> PROVIDED ENTRIES
=== Begin Enclosure ===

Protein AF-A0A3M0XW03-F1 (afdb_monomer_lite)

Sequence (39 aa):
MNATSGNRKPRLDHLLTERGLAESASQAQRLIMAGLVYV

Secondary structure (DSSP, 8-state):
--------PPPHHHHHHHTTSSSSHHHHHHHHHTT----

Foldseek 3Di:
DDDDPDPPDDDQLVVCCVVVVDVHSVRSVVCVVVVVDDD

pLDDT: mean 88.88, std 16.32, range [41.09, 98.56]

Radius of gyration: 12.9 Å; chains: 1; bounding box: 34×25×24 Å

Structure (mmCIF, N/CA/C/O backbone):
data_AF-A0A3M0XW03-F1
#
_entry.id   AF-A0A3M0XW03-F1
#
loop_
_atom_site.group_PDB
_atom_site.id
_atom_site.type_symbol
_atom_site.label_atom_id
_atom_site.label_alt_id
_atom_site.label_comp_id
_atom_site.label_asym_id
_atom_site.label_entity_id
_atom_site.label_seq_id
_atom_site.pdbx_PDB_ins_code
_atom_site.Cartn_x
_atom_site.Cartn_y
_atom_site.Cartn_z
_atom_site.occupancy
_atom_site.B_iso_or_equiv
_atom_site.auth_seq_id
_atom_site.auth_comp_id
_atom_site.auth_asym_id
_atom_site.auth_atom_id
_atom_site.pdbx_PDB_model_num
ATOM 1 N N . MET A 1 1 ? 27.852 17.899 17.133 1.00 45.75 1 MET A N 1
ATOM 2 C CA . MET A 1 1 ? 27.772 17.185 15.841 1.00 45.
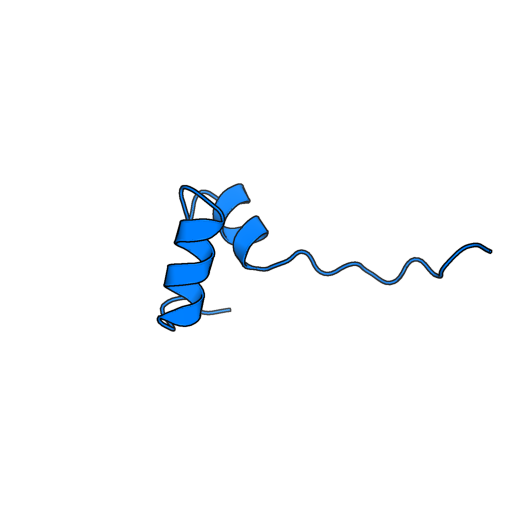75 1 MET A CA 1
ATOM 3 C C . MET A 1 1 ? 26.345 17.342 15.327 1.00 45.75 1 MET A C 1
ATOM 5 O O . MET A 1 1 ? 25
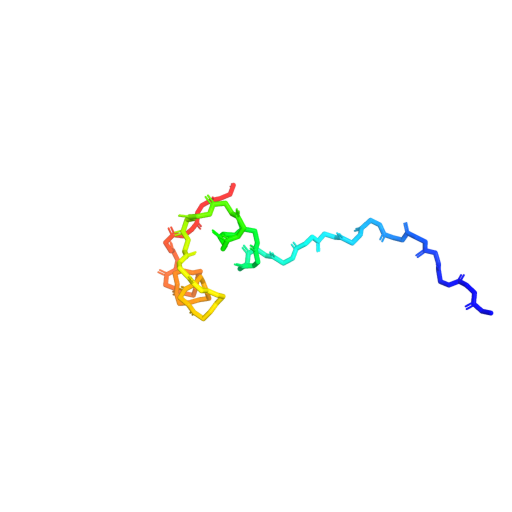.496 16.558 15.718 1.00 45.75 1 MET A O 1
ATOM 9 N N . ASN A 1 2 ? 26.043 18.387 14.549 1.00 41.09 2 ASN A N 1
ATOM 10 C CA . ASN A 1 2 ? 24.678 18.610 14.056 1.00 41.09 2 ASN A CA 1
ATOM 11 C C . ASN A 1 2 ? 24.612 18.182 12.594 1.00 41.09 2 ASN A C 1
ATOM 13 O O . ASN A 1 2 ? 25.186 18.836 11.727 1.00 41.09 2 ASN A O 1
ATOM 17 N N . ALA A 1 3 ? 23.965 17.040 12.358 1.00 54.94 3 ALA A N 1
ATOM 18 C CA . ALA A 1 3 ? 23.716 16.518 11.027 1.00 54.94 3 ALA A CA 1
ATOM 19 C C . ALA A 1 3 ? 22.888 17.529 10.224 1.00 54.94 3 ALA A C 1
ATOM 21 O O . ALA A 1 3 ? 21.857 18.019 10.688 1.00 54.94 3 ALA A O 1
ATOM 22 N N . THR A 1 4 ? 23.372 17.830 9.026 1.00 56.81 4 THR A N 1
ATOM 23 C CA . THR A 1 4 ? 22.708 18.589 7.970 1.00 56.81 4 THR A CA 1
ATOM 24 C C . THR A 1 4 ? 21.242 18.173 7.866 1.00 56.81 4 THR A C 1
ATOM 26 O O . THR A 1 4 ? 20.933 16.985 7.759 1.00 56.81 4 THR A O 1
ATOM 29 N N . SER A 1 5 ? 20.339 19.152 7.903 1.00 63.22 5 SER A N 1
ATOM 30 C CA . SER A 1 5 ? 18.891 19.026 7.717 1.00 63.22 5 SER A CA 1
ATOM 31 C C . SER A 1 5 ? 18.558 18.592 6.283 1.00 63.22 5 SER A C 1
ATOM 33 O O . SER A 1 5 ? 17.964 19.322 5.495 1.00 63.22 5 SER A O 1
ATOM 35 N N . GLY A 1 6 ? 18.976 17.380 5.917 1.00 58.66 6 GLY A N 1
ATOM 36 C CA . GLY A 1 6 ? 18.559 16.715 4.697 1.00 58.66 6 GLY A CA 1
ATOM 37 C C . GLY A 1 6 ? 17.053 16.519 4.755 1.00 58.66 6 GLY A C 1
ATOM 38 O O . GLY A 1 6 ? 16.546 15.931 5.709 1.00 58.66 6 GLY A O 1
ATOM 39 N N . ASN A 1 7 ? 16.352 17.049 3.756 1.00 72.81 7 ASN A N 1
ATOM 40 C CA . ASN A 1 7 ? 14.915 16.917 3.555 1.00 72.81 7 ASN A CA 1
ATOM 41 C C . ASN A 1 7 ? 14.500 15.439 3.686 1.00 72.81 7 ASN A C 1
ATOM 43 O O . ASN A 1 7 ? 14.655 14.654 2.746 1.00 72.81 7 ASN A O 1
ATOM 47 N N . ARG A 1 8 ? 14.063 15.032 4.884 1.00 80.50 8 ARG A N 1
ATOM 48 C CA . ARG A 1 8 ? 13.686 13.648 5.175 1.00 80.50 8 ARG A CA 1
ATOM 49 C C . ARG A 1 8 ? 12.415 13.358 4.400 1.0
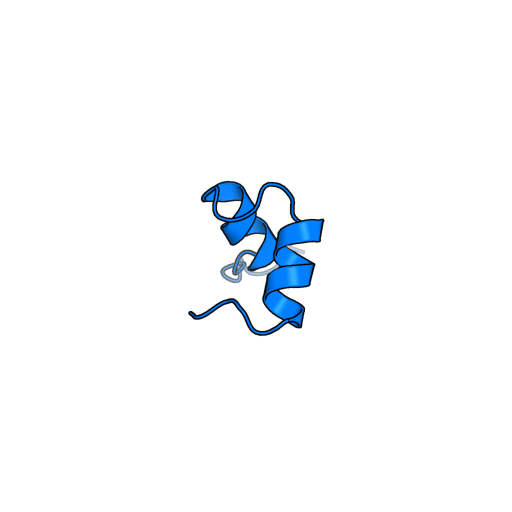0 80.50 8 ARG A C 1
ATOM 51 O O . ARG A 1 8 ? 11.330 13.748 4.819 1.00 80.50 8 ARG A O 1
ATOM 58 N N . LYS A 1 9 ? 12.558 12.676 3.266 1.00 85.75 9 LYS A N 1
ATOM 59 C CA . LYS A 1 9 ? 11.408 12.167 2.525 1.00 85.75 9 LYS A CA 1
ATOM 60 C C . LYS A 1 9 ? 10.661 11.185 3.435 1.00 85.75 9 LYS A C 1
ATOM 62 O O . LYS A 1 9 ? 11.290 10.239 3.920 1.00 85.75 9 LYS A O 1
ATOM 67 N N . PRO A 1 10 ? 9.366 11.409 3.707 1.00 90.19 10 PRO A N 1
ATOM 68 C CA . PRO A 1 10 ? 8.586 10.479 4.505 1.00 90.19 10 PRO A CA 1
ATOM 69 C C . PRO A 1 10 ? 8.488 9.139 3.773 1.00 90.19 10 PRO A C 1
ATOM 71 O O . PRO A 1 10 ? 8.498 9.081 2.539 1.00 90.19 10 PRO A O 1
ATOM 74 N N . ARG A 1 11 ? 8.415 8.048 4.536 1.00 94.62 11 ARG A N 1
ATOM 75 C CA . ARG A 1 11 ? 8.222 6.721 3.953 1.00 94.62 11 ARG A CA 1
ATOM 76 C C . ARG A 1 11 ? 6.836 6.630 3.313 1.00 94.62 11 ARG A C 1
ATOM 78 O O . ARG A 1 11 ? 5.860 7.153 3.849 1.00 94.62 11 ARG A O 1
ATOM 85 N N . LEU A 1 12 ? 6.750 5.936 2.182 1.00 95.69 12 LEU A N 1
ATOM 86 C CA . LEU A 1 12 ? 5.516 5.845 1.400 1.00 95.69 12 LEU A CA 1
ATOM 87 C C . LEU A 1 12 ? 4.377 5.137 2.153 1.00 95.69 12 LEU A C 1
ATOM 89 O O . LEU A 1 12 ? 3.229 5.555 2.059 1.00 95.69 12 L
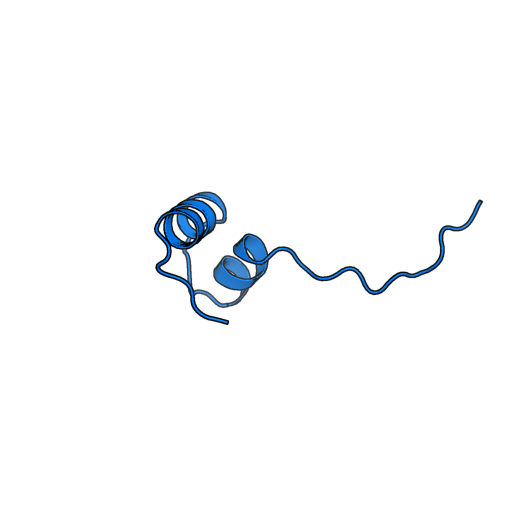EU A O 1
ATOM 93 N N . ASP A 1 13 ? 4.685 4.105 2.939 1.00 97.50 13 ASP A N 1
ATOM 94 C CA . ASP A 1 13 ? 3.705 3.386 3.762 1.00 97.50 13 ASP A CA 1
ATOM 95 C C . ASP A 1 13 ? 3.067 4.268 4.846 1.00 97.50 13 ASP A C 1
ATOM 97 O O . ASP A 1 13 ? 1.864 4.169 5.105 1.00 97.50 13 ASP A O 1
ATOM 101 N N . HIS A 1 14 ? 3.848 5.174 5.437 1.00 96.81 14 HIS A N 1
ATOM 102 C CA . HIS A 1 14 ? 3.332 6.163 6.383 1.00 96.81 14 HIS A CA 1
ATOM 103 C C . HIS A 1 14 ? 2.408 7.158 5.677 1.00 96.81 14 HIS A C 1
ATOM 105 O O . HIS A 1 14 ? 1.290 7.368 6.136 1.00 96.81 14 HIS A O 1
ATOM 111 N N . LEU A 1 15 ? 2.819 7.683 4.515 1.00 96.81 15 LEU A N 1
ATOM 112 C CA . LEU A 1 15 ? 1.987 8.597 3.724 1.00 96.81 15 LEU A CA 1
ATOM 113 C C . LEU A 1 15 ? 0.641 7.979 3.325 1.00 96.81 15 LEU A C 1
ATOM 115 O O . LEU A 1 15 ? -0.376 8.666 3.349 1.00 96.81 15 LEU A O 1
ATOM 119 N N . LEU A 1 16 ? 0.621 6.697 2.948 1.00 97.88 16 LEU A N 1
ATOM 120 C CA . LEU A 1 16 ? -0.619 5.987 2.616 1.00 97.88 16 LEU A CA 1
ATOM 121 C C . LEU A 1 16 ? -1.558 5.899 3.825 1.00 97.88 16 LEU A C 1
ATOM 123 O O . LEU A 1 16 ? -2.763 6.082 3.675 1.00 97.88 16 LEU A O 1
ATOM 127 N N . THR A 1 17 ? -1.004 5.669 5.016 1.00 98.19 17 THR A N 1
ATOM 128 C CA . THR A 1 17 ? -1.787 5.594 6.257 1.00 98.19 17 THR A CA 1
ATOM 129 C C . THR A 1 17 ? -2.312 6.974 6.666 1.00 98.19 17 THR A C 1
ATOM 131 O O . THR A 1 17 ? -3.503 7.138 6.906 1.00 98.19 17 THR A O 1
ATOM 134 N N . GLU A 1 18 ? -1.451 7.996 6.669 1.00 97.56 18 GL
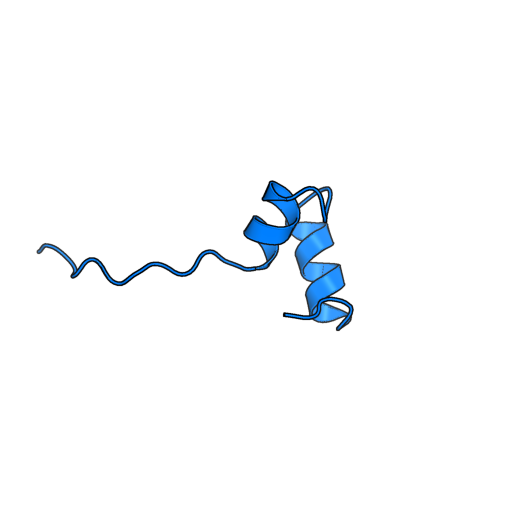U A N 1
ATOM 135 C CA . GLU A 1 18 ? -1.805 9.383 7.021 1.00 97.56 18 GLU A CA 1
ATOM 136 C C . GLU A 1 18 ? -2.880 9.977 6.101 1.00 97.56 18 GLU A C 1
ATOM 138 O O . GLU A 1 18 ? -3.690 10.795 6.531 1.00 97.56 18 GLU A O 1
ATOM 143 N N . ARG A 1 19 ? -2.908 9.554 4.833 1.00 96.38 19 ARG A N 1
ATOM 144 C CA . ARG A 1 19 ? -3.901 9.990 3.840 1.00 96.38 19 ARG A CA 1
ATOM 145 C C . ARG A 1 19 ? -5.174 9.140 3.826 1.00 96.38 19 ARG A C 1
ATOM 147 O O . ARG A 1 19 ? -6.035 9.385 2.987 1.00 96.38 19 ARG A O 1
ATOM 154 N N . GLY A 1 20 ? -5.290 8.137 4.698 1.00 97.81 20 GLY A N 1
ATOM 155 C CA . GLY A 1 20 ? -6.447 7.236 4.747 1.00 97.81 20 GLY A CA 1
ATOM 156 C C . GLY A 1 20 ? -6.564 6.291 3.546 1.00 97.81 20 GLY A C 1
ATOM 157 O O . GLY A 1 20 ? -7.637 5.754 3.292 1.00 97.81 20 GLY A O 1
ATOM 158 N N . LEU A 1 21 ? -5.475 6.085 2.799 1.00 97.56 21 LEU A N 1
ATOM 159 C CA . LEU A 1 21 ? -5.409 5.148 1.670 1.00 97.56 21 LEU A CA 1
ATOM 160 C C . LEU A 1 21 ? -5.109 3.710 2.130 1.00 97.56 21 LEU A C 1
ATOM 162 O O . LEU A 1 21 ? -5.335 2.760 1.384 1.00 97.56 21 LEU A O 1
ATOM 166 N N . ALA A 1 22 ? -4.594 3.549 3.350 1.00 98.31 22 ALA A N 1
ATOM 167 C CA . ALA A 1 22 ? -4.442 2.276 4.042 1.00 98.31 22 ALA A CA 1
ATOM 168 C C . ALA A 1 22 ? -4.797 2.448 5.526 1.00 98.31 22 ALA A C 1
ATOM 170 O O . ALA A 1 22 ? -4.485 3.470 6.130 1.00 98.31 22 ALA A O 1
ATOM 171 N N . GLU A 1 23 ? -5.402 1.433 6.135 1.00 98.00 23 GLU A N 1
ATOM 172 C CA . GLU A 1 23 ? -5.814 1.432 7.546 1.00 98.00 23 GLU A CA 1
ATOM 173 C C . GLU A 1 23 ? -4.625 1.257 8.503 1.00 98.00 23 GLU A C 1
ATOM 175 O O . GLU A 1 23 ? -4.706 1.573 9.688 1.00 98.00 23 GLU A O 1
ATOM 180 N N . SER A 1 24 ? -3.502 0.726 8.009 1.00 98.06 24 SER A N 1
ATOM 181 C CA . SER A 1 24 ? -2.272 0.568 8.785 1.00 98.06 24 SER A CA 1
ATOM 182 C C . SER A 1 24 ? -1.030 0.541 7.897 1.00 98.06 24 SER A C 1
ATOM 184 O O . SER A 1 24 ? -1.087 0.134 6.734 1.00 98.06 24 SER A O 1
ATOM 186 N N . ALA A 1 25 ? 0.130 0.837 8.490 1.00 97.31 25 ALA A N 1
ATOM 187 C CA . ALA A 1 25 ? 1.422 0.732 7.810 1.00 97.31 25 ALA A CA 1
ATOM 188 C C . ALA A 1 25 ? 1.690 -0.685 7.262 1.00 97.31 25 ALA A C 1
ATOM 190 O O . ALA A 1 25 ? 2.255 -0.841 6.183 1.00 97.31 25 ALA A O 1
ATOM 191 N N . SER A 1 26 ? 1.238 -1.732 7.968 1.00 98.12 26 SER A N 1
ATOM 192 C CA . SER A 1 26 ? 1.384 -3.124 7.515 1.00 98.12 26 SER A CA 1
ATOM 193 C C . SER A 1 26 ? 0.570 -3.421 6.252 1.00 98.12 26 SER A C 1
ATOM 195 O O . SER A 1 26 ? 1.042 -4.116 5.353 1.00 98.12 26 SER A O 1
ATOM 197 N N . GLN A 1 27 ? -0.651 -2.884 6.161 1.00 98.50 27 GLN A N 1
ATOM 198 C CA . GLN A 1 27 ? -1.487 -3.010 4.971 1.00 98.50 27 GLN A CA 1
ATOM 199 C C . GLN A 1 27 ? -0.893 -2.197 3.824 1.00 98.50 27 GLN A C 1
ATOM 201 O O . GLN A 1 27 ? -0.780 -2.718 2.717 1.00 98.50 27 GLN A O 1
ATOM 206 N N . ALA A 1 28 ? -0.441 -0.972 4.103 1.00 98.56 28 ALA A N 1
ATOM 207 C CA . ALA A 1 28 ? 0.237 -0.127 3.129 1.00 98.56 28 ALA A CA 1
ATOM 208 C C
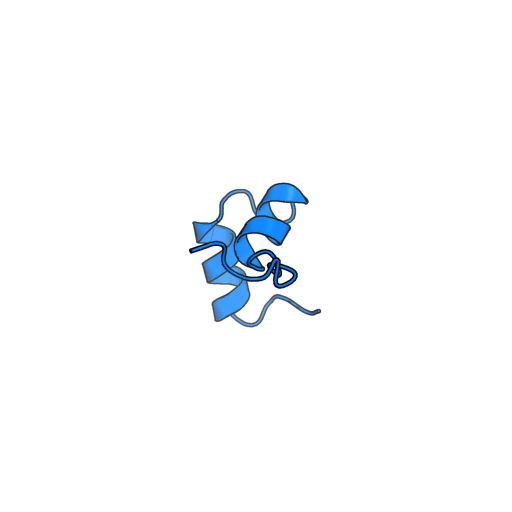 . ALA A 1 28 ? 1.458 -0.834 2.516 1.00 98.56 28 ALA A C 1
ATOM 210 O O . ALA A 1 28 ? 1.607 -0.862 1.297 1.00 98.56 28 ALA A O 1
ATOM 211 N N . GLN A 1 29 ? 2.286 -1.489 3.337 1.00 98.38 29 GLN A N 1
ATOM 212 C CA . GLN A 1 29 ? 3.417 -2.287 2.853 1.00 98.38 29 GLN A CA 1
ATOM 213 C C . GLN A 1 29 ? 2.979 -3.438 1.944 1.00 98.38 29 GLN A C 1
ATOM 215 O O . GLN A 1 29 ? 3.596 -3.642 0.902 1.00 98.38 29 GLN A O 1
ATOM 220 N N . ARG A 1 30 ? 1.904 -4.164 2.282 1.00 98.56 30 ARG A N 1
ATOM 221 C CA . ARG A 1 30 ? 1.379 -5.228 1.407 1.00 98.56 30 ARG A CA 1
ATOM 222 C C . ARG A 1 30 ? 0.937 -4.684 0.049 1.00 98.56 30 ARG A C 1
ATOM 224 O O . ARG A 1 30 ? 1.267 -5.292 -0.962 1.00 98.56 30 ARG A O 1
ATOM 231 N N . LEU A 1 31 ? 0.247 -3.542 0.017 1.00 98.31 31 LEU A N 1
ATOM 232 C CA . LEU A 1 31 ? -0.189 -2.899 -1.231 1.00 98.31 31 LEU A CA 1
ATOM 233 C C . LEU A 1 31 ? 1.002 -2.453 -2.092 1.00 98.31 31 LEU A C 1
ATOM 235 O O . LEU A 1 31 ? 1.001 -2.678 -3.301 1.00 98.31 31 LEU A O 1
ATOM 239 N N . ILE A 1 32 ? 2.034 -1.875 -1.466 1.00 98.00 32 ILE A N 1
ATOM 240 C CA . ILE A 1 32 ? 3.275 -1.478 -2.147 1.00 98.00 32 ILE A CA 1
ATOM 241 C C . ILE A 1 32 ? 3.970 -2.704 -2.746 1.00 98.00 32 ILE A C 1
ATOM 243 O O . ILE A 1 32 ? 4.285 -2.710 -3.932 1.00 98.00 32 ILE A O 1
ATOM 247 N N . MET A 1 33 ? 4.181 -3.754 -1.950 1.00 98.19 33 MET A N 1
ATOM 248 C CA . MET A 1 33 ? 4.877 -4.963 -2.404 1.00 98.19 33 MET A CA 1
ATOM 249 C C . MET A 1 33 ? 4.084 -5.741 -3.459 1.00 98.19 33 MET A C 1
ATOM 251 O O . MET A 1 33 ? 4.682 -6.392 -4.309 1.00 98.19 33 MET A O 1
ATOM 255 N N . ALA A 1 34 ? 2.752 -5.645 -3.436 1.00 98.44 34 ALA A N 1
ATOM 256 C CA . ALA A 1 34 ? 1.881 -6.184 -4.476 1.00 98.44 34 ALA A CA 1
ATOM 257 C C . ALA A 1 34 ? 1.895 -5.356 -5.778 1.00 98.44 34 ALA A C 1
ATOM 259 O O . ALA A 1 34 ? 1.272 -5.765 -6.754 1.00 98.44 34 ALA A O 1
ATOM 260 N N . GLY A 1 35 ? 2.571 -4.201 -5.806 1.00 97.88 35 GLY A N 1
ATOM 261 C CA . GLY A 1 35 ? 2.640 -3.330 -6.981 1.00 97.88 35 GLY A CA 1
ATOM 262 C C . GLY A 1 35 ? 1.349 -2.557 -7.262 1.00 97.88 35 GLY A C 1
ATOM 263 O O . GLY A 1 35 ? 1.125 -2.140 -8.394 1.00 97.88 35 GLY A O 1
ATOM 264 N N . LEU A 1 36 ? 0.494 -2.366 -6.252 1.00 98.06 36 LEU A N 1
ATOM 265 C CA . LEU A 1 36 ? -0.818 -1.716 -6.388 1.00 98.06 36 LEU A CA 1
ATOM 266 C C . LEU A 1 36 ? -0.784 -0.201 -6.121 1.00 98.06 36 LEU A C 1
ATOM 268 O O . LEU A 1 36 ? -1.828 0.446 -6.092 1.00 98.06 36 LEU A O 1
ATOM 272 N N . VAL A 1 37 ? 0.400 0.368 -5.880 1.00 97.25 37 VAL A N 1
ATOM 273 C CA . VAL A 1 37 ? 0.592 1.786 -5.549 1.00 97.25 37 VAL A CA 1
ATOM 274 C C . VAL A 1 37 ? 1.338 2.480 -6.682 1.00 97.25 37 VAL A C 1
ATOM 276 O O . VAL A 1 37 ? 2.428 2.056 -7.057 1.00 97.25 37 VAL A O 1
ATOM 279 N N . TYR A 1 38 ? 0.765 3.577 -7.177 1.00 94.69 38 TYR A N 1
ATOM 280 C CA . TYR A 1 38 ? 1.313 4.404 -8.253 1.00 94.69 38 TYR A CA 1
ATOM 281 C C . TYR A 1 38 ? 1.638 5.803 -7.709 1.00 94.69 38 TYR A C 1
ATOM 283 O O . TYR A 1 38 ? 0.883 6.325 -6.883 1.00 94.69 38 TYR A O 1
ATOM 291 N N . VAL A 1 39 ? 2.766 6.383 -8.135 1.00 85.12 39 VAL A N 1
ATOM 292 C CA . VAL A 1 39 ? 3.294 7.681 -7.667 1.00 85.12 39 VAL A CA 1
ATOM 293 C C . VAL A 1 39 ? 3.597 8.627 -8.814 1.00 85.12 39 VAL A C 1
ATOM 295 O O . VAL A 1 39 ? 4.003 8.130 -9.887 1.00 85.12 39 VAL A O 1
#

=== End Enclosure ===

Your answer must be the data above, copied exactly from its first line through the line containing "Radius of gyration: 12.9", and nothing more.

> WRITTEN ANSWER
Protein AF-A0A3M0XW03-F1 (afdb_monomer_lite)

Sequence (39 aa):
MNATSGNRKPRLDHLLTERGLAESASQAQRLIMAGLVYV

Secondary structure (DSSP, 8-state):
--------PPPHHHHHHHTTSSSSHHHHHHHHHTT----

Foldseek 3Di:
DDDDPDPPDDDQLVVCCVVVVDVHSVRSVVCVVVVVDDD

pLDDT: mean 88.88, std 16.32, range [41.09, 98.56]

Radius of gyration: 12.9 Å; chains: 1; bounding box: 34×25×24 Å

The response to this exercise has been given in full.